By Monica Griffin

In a small town, word gets around quickly—especially hard news. I had just finished performing in the musical Annie, and the man who played FDR to my Grace was diagnosed with leukemia. It was the first time that I knew someone who had a devastating illness whom I could potentially help. I signed up with the stem cell marrow registry.

Due to the lack of a match, approximately 70% of all patients needing stem cell and bone marrow transplants must find a donor who is outside of their family. And such is the case now for a St. Luke’s member who is facing a devastating disease and needs a stem cell transplant.
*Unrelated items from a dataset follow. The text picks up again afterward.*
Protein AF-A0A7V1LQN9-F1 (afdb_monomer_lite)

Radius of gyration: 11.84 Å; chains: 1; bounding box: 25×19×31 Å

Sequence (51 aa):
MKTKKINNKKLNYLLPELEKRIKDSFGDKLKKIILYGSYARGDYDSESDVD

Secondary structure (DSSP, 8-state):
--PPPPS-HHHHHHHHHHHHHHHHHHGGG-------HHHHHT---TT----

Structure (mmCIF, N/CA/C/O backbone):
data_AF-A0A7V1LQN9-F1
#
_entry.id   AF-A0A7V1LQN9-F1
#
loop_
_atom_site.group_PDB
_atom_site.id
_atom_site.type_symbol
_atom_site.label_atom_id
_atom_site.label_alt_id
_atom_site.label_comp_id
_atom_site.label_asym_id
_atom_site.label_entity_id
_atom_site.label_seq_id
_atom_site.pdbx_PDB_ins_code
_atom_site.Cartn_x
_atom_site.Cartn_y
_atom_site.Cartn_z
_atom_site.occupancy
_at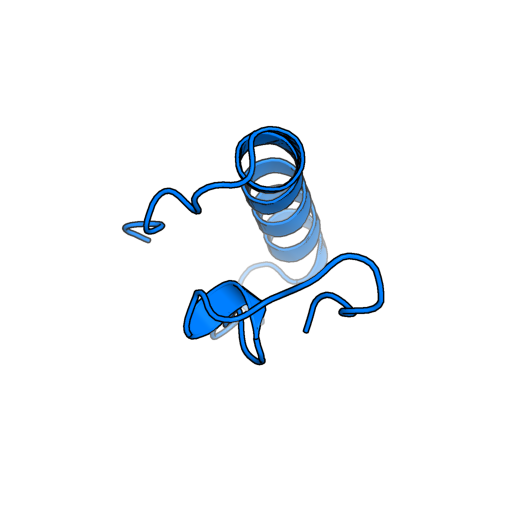om_site.B_iso_or_equiv
_atom_site.auth_seq_id
_atom_site.auth_comp_id
_atom_site.auth_asym_id
_atom_site.auth_atom_id
_atom_site.pdbx_PDB_model_num
ATOM 1 N N . MET A 1 1 ? -0.963 -6.609 6.617 1.00 52.03 1 MET A N 1
ATOM 2 C CA . MET A 1 1 ? -1.311 -7.292 5.351 1.00 52.03 1 MET A CA 1
ATOM 3 C C . MET A 1 1 ? -0.042 -7.890 4.770 1.00 52.03 1 MET A C 1
ATOM 5 O O . MET A 1 1 ? 1.005 -7.281 4.930 1.00 52.03 1 MET A O 1
ATOM 9 N N . LYS A 1 2 ? -0.094 -9.072 4.141 1.00 52.53 2 LYS A N 1
ATOM 10 C CA . LYS A 1 2 ? 1.046 -9.558 3.349 1.00 52.53 2 LYS A CA 1
ATOM 11 C C . LYS A 1 2 ? 1.071 -8.757 2.047 1.00 52.53 2 LYS A C 1
ATOM 13 O O . LYS A 1 2 ? 0.26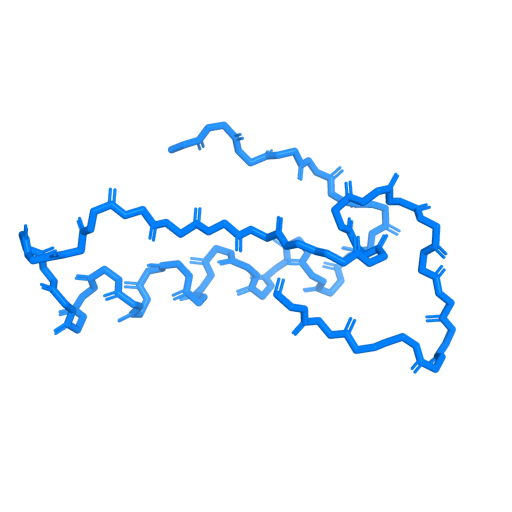9 -9.019 1.157 1.00 52.53 2 LYS A O 1
ATOM 18 N N . THR A 1 3 ? 1.923 -7.745 1.963 1.00 60.91 3 THR A N 1
ATOM 19 C CA . THR A 1 3 ? 2.164 -6.989 0.731 1.00 60.91 3 THR A CA 1
ATOM 20 C C . THR A 1 3 ? 3.043 -7.829 -0.190 1.00 60.91 3 THR A C 1
ATOM 22 O O . THR A 1 3 ? 4.140 -8.248 0.182 1.00 60.91 3 THR A O 1
ATOM 25 N N . LYS A 1 4 ? 2.549 -8.128 -1.395 1.00 70.69 4 LYS A N 1
ATOM 26 C CA . LYS A 1 4 ? 3.364 -8.749 -2.443 1.00 70.69 4 LYS A CA 1
ATOM 27 C C . LYS A 1 4 ? 4.444 -7.744 -2.837 1.00 70.69 4 LYS A C 1
ATOM 29 O O . LYS A 1 4 ? 4.130 -6.595 -3.134 1.00 70.69 4 LYS A O 1
ATOM 34 N N . LYS A 1 5 ? 5.707 -8.170 -2.835 1.00 73.75 5 LYS A N 1
ATOM 35 C CA . LYS A 1 5 ? 6.809 -7.338 -3.324 1.00 73.75 5 LYS A CA 1
ATOM 36 C C . LYS A 1 5 ? 6.617 -7.128 -4.825 1.00 73.75 5 LYS A C 1
ATOM 38 O O . LYS A 1 5 ? 6.560 -8.101 -5.577 1.00 73.75 5 LYS A O 1
ATOM 43 N N . ILE A 1 6 ? 6.479 -5.877 -5.243 1.00 83.56 6 ILE A N 1
ATOM 44 C CA . ILE A 1 6 ? 6.325 -5.506 -6.652 1.00 83.56 6 ILE A CA 1
ATOM 45 C C . ILE A 1 6 ? 7.717 -5.490 -7.277 1.00 83.56 6 ILE A C 1
ATOM 47 O O . ILE A 1 6 ? 8.697 -5.165 -6.602 1.00 83.56 6 ILE A O 1
ATOM 51 N N . ASN A 1 7 ? 7.841 -5.789 -8.569 1.00 84.75 7 ASN A N 1
ATOM 52 C CA . ASN A 1 7 ? 9.111 -5.668 -9.292 1.00 84.75 7 ASN A CA 1
ATOM 53 C C . ASN A 1 7 ? 9.520 -4.197 -9.557 1.00 84.75 7 ASN A C 1
ATOM 55 O O . ASN A 1 7 ? 10.102 -3.856 -10.580 1.00 84.75 7 ASN A O 1
ATOM 59 N N . ASN A 1 8 ? 9.208 -3.297 -8.623 1.00 86.31 8 ASN A N 1
AT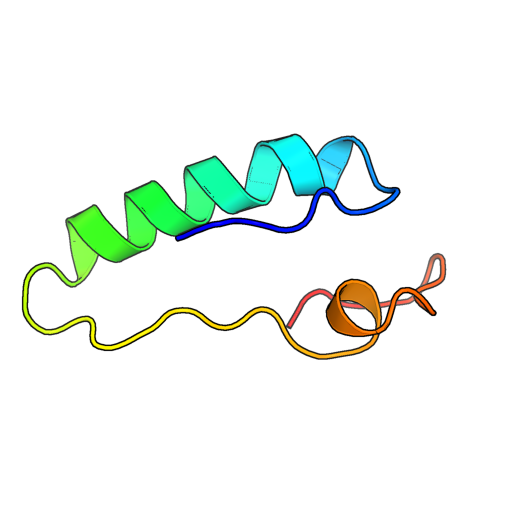OM 60 C CA . ASN A 1 8 ? 9.515 -1.879 -8.675 1.00 86.31 8 ASN A CA 1
ATOM 61 C C . ASN A 1 8 ? 10.051 -1.435 -7.306 1.00 86.31 8 ASN A C 1
ATOM 63 O O . ASN A 1 8 ? 9.338 -1.444 -6.300 1.00 86.31 8 ASN A O 1
ATOM 67 N N . LYS A 1 9 ? 11.335 -1.058 -7.253 1.00 88.06 9 LYS A N 1
ATOM 68 C CA . LYS A 1 9 ? 12.004 -0.664 -5.999 1.00 88.06 9 LYS A CA 1
ATOM 69 C C . LYS A 1 9 ? 11.374 0.579 -5.364 1.00 88.06 9 LYS A C 1
ATOM 71 O O . LYS A 1 9 ? 11.264 0.621 -4.143 1.00 88.06 9 LYS A O 1
ATOM 76 N N . LYS A 1 10 ? 10.936 1.550 -6.175 1.00 88.44 10 LYS A N 1
ATOM 77 C CA . LYS A 1 10 ? 10.318 2.793 -5.697 1.00 88.44 10 LYS A CA 1
ATOM 78 C C . LYS A 1 10 ? 8.967 2.509 -5.041 1.00 88.44 10 LYS A C 1
ATOM 80 O O . LYS A 1 10 ? 8.737 2.959 -3.924 1.00 88.44 10 LYS A O 1
ATOM 85 N N . LEU A 1 11 ? 8.115 1.696 -5.671 1.00 90.69 11 LEU A N 1
ATOM 86 C CA . LEU A 1 11 ? 6.822 1.327 -5.080 1.00 90.69 11 LEU A CA 1
ATOM 87 C C . LEU A 1 11 ? 6.969 0.469 -3.820 1.00 90.69 11 LEU A C 1
ATOM 89 O O . LEU A 1 11 ? 6.215 0.659 -2.871 1.00 90.69 11 LEU A O 1
ATOM 93 N N . ASN A 1 12 ? 7.958 -0.429 -3.767 1.00 89.62 12 ASN A N 1
ATOM 94 C CA . ASN A 1 12 ? 8.223 -1.209 -2.552 1.00 89.62 12 ASN A CA 1
ATOM 95 C C . ASN A 1 12 ? 8.572 -0.330 -1.339 1.00 89.62 12 ASN A C 1
ATOM 97 O O . ASN A 1 12 ? 8.384 -0.770 -0.208 1.00 89.62 12 ASN A O 1
ATOM 101 N N . TYR A 1 13 ? 9.082 0.881 -1.571 1.00 91.00 13 TYR A N 1
ATOM 102 C CA . TYR A 1 13 ? 9.324 1.872 -0.526 1.00 91.00 13 TYR A CA 1
ATOM 103 C C . TYR A 1 13 ? 8.092 2.749 -0.256 1.00 91.00 13 TYR A C 1
ATOM 105 O O . TYR A 1 13 ? 7.740 2.971 0.899 1.00 91.00 13 TYR A O 1
ATOM 113 N N . LEU A 1 14 ? 7.410 3.209 -1.311 1.00 92.56 14 LEU A N 1
ATOM 114 C CA . LEU A 1 14 ? 6.296 4.155 -1.210 1.00 92.56 14 LEU A CA 1
ATOM 115 C C . LEU A 1 14 ? 5.030 3.543 -0.590 1.00 92.56 14 LEU A C 1
ATOM 117 O O . LEU A 1 14 ? 4.383 4.179 0.240 1.00 92.56 14 LEU A O 1
ATOM 121 N N . LEU A 1 15 ? 4.661 2.317 -0.982 1.00 93.12 15 LEU A N 1
ATOM 122 C CA . LEU A 1 15 ? 3.393 1.706 -0.564 1.00 93.12 15 LEU A CA 1
ATOM 123 C C . LEU A 1 15 ? 3.284 1.513 0.961 1.00 93.12 15 LEU A C 1
ATOM 125 O O . LEU A 1 15 ? 2.234 1.852 1.506 1.00 93.12 15 LEU A O 1
ATOM 129 N N . PRO A 1 16 ? 4.324 1.044 1.684 1.00 93.19 16 PRO A N 1
ATOM 130 C CA . PRO A 1 16 ? 4.281 0.983 3.146 1.00 93.19 16 PRO A CA 1
ATOM 131 C C . PRO A 1 16 ? 4.121 2.352 3.822 1.00 93.19 16 PRO A C 1
ATOM 133 O O . PRO A 1 16 ? 3.412 2.460 4.824 1.00 93.19 16 PRO A O 1
ATOM 136 N N . GLU A 1 17 ? 4.761 3.400 3.293 1.00 95.19 17 GLU A N 1
ATOM 137 C CA . GLU A 1 17 ? 4.630 4.755 3.841 1.00 95.19 17 GLU A CA 1
ATOM 138 C C . GLU A 1 17 ? 3.204 5.289 3.649 1.00 95.19 17 GLU A C 1
ATOM 140 O O . GLU A 1 17 ? 2.602 5.822 4.584 1.00 95.19 17 GLU A O 1
ATOM 145 N N . LEU A 1 18 ? 2.639 5.089 2.457 1.00 94.69 18 LEU A N 1
ATOM 146 C CA . LEU A 1 18 ? 1.269 5.476 2.142 1.00 94.69 18 LEU A CA 1
ATOM 147 C C . LEU A 1 18 ? 0.255 4.703 2.997 1.00 94.69 18 LEU A C 1
ATOM 149 O O . LEU A 1 18 ? -0.637 5.312 3.585 1.00 94.69 18 LEU A O 1
ATOM 153 N N . GLU A 1 19 ? 0.424 3.383 3.133 1.00 94.50 19 GLU A N 1
ATOM 154 C CA . GLU A 1 19 ? -0.413 2.541 3.996 1.00 94.50 19 GLU A CA 1
ATOM 155 C C . GLU A 1 19 ? -0.423 3.068 5.436 1.00 94.50 19 GLU A C 1
ATOM 157 O O . GLU A 1 19 ? -1.490 3.162 6.047 1.00 94.50 19 GLU A O 1
ATOM 162 N N . LYS A 1 20 ? 0.747 3.445 5.969 1.00 96.25 20 LYS A N 1
ATOM 163 C CA . LYS A 1 20 ? 0.861 4.024 7.310 1.00 96.25 20 LYS A CA 1
ATOM 164 C C . LYS A 1 20 ? 0.079 5.336 7.418 1.00 96.25 20 LYS A C 1
ATOM 166 O O . LYS A 1 20 ? -0.773 5.454 8.289 1.00 96.25 20 LYS A O 1
ATOM 171 N N . ARG A 1 21 ? 0.298 6.286 6.503 1.00 97.56 21 ARG A N 1
ATOM 172 C CA . ARG A 1 21 ? -0.380 7.598 6.524 1.00 97.56 21 ARG A CA 1
ATOM 173 C C . ARG A 1 21 ? -1.901 7.482 6.407 1.00 97.56 21 ARG A C 1
ATOM 175 O O . ARG A 1 21 ? -2.621 8.202 7.095 1.00 97.56 21 ARG A O 1
ATOM 182 N N . ILE A 1 22 ? -2.398 6.571 5.568 1.00 97.06 22 ILE A N 1
ATOM 183 C CA . ILE A 1 22 ? -3.839 6.320 5.426 1.00 97.06 22 ILE A CA 1
ATOM 184 C C . ILE A 1 22 ? -4.397 5.715 6.721 1.00 97.06 22 ILE A C 1
ATOM 186 O O . ILE A 1 22 ? -5.427 6.173 7.209 1.00 97.06 22 ILE A O 1
ATOM 190 N N . LYS A 1 23 ? -3.717 4.733 7.325 1.00 96.44 23 LYS A N 1
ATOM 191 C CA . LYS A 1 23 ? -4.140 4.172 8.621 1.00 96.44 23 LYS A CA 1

In response, and in an effort to encourage, support and serve all families in need of life-saving transplants, on Sunday, May 22, St. Luke’s will host an open stem cell donor registration drive. The process is simple and takes 3-5 minutes. A quick cheek swab will register each person’s HLA tissue type in the national registry. In the United States alone, 20,000 people are on the transplant list, and waiting for a suitable donor. It just takes one person.

So, after I joined the National Marrow Donor Registry I heard nothing for 15 years. Then, just two weeks ago, I received an email saying that I had been identified as a possible match! I was stunned that they found me after all this time. I couldn’t help but think, “Pick me! Pick me!” I can’t think of any greater blessing or reward than to help save a life. And knowing that each of us could be another person’s perfect match is mind-boggling to me. A patient waiting for a transplant is someone’s child, someone’s mother, someone’s friend.